German business confidence surged to the highest level in more than 1 1/2 years, signaling that the recovery in Europe’s largest economy remains on track even after growth slowed in the third quarter.
The Ifo institute’s business climate index, based on a survey of 7,000 executives, increased to 109.3 in November from 107.4 in October. That’s the highest since April last year and exceeds all 43 economist forecasts in a Bloomberg News survey. The median was for an increase to 107.7.
German companies are becoming more optimistic as they invest to take advantage of domestic unemployment near a two-decade low and the end of the euro area’s longest-ever recession. Investor confidence rose to the highest level in four years in November and the Bundesbank said this week that the nation’s economy remains on a “solid growth path.”
“Germany’s economic expansion is broad-based, with expectations rising across all sectors of the economy,” said Christian Schulz, senior economist at Berenberg in London. “Households generally should be in a fairly comfortable financial situation. And with the euro crisis not making the newspaper headlines much for the first time in at least two years, uncertainty should be lower as well.”
A measure of current conditions rose to 112.2 in November from 111.3, while a gauge of expectations jumped to 106.3 from 103.7, Ifo said.
German gross domestic product grew 0.3 percent in the third quarter after a 0.7 percent expansion in the three months through June. Growth was driven exclusively by domestic demand, the Federal Statistics Office in Wiesbaden said today. Capital investment rose 1.6 percent in the three months through September from the prior quarter and construction increased 2.4 percent, it said.
Beiersdorf AG (BEI), the Hamburg-based maker of Nivea hand cream, raised its full-year sales forecast this month and said its Tesa unit, which produces adhesive tapes for electronics and automotive industries, will report stronger annual sales growth than expected.
While the local economy contributed 0.7 percentage point to GDP last quarter, net trade subtracted 0.4 percentage point, signaling the fragility of the recovery in the 17-nation euro area, Germany’s biggest export destination.
Euro-area GDP grew 0.1 percent in the third quarter, down from 0.3 percent in the prior three months when the economy emerged from six quarters of recession. Italy extended a record-long contraction and the French economy, Germany’s biggest trading partner, unexpectedly shrank.
Italy and Spain will defend their 2014 spending plans at a meeting of euro-area finance ministers today, risking a clash over economic frailties that could undermine efforts to pull the currency bloc out of a debt crisis now in its fifth year.
Fabrizio Saccomanni of Italy and Luis de Guindos of Spain will be called upon to justify their draft budgets at the gathering in Brussels, amid fears that complacency is setting in following the easing of bond-market pressure over the past 18 months.
The European Central Bank this month reduced its benchmark interest rate to a record low of 0.25 percent, citing downside risks to the economy and the possibility of a prolonged period of low inflation. ECB President Mario Draghi said in Frankfurt today that while several countries are behind in implementing reforms, the economic situation in the currency bloc has improved.

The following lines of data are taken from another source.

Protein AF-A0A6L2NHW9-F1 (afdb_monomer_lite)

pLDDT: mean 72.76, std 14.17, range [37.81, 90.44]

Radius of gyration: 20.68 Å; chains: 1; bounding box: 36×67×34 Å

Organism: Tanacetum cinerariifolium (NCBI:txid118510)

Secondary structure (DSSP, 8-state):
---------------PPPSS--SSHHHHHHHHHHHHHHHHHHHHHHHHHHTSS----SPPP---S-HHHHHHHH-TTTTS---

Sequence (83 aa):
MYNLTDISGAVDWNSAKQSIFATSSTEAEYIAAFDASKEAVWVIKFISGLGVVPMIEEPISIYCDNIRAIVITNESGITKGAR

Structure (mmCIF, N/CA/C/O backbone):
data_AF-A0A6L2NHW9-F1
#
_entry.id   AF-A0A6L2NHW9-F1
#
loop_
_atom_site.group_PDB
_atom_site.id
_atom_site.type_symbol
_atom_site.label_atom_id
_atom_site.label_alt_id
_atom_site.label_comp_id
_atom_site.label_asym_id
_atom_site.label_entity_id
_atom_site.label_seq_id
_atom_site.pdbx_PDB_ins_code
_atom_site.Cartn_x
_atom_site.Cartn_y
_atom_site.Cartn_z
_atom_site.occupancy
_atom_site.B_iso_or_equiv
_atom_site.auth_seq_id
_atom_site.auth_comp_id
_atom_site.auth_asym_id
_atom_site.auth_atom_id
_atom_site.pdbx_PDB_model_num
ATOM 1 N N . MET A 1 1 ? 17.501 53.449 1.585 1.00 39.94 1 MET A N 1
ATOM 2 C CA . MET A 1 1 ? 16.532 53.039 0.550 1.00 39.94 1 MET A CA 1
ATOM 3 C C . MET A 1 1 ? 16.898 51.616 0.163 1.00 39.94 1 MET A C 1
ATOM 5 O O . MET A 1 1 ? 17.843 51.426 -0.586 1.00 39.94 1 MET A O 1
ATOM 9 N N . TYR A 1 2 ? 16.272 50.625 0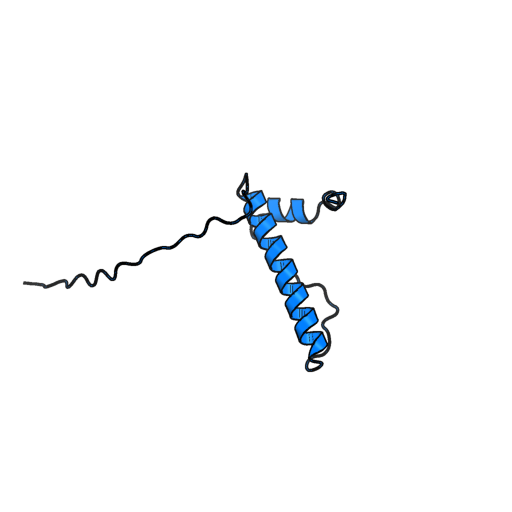.797 1.00 39.44 2 TYR A N 1
ATOM 10 C CA . TYR A 1 2 ? 16.496 49.206 0.510 1.00 39.44 2 TYR A CA 1
ATOM 11 C C . TYR A 1 2 ? 15.192 48.694 -0.088 1.00 39.44 2 TYR A C 1
ATOM 13 O O . TYR A 1 2 ? 14.182 48.620 0.606 1.00 39.44 2 TYR A O 1
ATOM 21 N N . ASN A 1 3 ? 15.203 48.445 -1.394 1.00 46.22 3 ASN A N 1
ATOM 22 C CA . ASN A 1 3 ? 14.065 47.875 -2.095 1.00 46.22 3 ASN A CA 1
ATOM 23 C C . ASN A 1 3 ? 14.100 46.363 -1.860 1.00 46.22 3 ASN A C 1
ATOM 25 O O . ASN A 1 3 ? 14.973 45.682 -2.392 1.00 46.22 3 ASN A O 1
ATOM 29 N N . LEU A 1 4 ? 13.182 45.850 -1.044 1.00 48.62 4 LEU A N 1
ATOM 30 C CA . LEU A 1 4 ? 12.849 44.430 -1.035 1.00 48.62 4 LEU A CA 1
ATOM 31 C C . LEU A 1 4 ? 11.733 44.241 -2.059 1.00 48.62 4 LEU A C 1
ATOM 33 O O . LEU A 1 4 ? 10.582 44.589 -1.810 1.00 48.62 4 LEU A O 1
ATOM 37 N N . THR A 1 5 ? 12.102 43.763 -3.243 1.00 51.97 5 THR A N 1
ATOM 38 C CA . THR A 1 5 ? 11.146 43.298 -4.243 1.00 51.97 5 THR A CA 1
ATOM 39 C C . THR A 1 5 ? 10.575 41.985 -3.729 1.00 51.97 5 THR A C 1
ATOM 41 O O . THR A 1 5 ? 11.232 40.948 -3.804 1.00 51.97 5 THR A O 1
ATOM 44 N N . ASP A 1 6 ? 9.384 42.043 -3.148 1.00 54.03 6 ASP A N 1
ATOM 45 C CA . ASP A 1 6 ? 8.611 40.857 -2.808 1.00 54.03 6 ASP A CA 1
ATOM 46 C C . ASP A 1 6 ? 8.172 40.195 -4.120 1.00 54.03 6 ASP A C 1
ATOM 48 O O . ASP A 1 6 ? 7.245 40.645 -4.794 1.00 54.03 6 ASP A O 1
ATOM 52 N N . ILE A 1 7 ? 8.906 39.168 -4.550 1.00 60.34 7 ILE A N 1
ATOM 53 C CA . ILE A 1 7 ? 8.464 38.282 -5.628 1.00 60.34 7 ILE A CA 1
ATOM 54 C C . ILE A 1 7 ? 7.480 37.309 -4.979 1.00 60.34 7 ILE A C 1
ATOM 56 O O . ILE A 1 7 ? 7.789 36.136 -4.770 1.00 60.34 7 ILE A O 1
ATOM 60 N N . SER A 1 8 ? 6.292 37.805 -4.624 1.00 57.44 8 SER A N 1
ATOM 61 C CA . SER A 1 8 ? 5.189 36.956 -4.191 1.00 57.44 8 SER A CA 1
ATOM 62 C C . SER A 1 8 ? 4.642 36.233 -5.427 1.00 57.44 8 SER A C 1
ATOM 64 O O . SER A 1 8 ? 3.644 36.628 -6.034 1.00 57.44 8 SER A O 1
ATOM 66 N N . GLY A 1 9 ? 5.338 35.185 -5.863 1.00 61.38 9 GLY A N 1
ATOM 67 C CA . GLY A 1 9 ? 4.744 34.190 -6.742 1.00 61.38 9 GLY A CA 1
ATOM 68 C C . GLY A 1 9 ? 3.573 33.581 -5.985 1.00 61.38 9 GLY A C 1
ATOM 69 O O . GLY A 1 9 ? 3.786 32.902 -4.984 1.00 61.38 9 GLY A O 1
ATOM 70 N N . ALA A 1 10 ? 2.346 33.892 -6.400 1.00 69.38 10 ALA A N 1
ATOM 71 C CA . ALA A 1 10 ? 1.155 33.303 -5.811 1.00 69.38 10 ALA A CA 1
ATOM 72 C C . ALA A 1 10 ? 1.242 31.780 -5.978 1.00 69.38 10 ALA A C 1
ATOM 74 O O . ALA A 1 10 ? 1.134 31.258 -7.087 1.00 69.38 10 ALA A O 1
ATOM 75 N N . VAL A 1 11 ? 1.511 31.077 -4.878 1.00 68.31 11 VAL A N 1
ATOM 76 C CA . VAL A 1 11 ? 1.474 29.618 -4.834 1.00 68.31 11 VAL A CA 1
ATOM 77 C C . VAL A 1 11 ? 0.022 29.238 -4.612 1.00 68.31 11 VAL A C 1
ATOM 79 O O . VAL A 1 11 ? -0.491 29.364 -3.500 1.0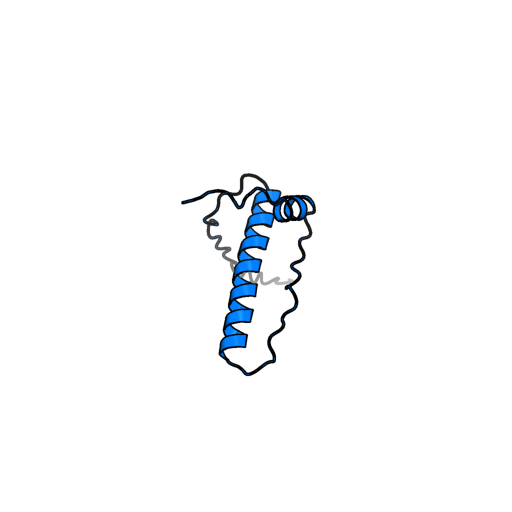0 68.31 11 VAL A O 1
ATOM 82 N N . ASP A 1 12 ? -0.645 28.822 -5.682 1.00 71.88 12 ASP A N 1
ATOM 83 C CA . ASP A 1 12 ? -2.005 28.313 -5.588 1.00 71.88 12 ASP A CA 1
ATOM 84 C C . ASP A 1 12 ? -1.945 26.833 -5.191 1.00 71.88 12 ASP A C 1
ATOM 86 O O . ASP A 1 12 ? -1.427 25.984 -5.923 1.00 71.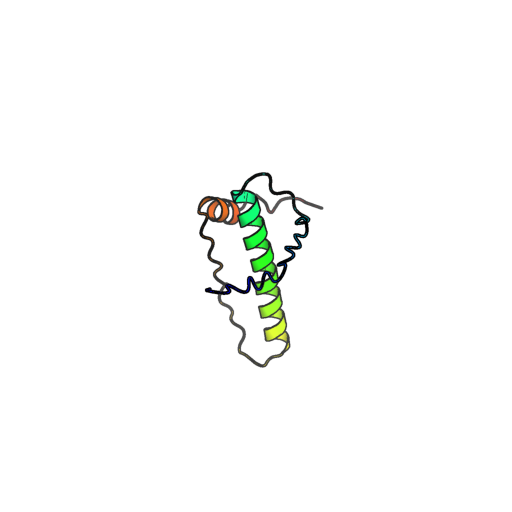88 12 ASP A O 1
ATOM 90 N N . TRP A 1 13 ? -2.407 26.527 -3.981 1.00 62.94 13 TRP A N 1
ATOM 91 C CA . TRP A 1 13 ? -2.461 25.164 -3.465 1.00 62.94 13 TRP A CA 1
ATOM 92 C C . TRP A 1 13 ? -3.800 24.544 -3.858 1.00 62.94 13 TRP A C 1
ATOM 94 O O . TRP A 1 13 ? -4.823 24.792 -3.223 1.00 62.94 13 TRP A O 1
ATOM 104 N N . ASN A 1 14 ? -3.801 23.710 -4.898 1.00 72.06 14 ASN A N 1
ATOM 105 C CA . ASN A 1 14 ? -4.972 22.914 -5.252 1.00 72.06 14 ASN A CA 1
ATOM 106 C C . ASN A 1 14 ? -4.990 21.620 -4.421 1.00 72.06 14 ASN A C 1
ATOM 108 O O . ASN A 1 14 ? -4.056 20.821 -4.501 1.00 72.06 14 ASN A O 1
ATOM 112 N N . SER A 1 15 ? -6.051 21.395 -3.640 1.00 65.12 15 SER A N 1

Headwinds for Germany also include political uncertainty as the biggest parties try to form a coalition government. Chancellor Angela Merkel’s Christian Democratic bloc is still in talks with the Social Democrats two months after she won a general election. A group of economic advisers said last week that possible compromises, including a minimum wage and higher pensions, risk rolling back reforms that helped the economy.
Economists surveyed by Bloomberg News predict quarterly growth for Germany of 0.4 percent until the first three months of 2015. The European Commission forecasts the economy will expand 1.7 percent next year.
The Ifo index signals “a progressive improvement of the economy,” said Annalisa Piazza, an economist at Newedge Group in London. “Prospects for the future remained bright in November.”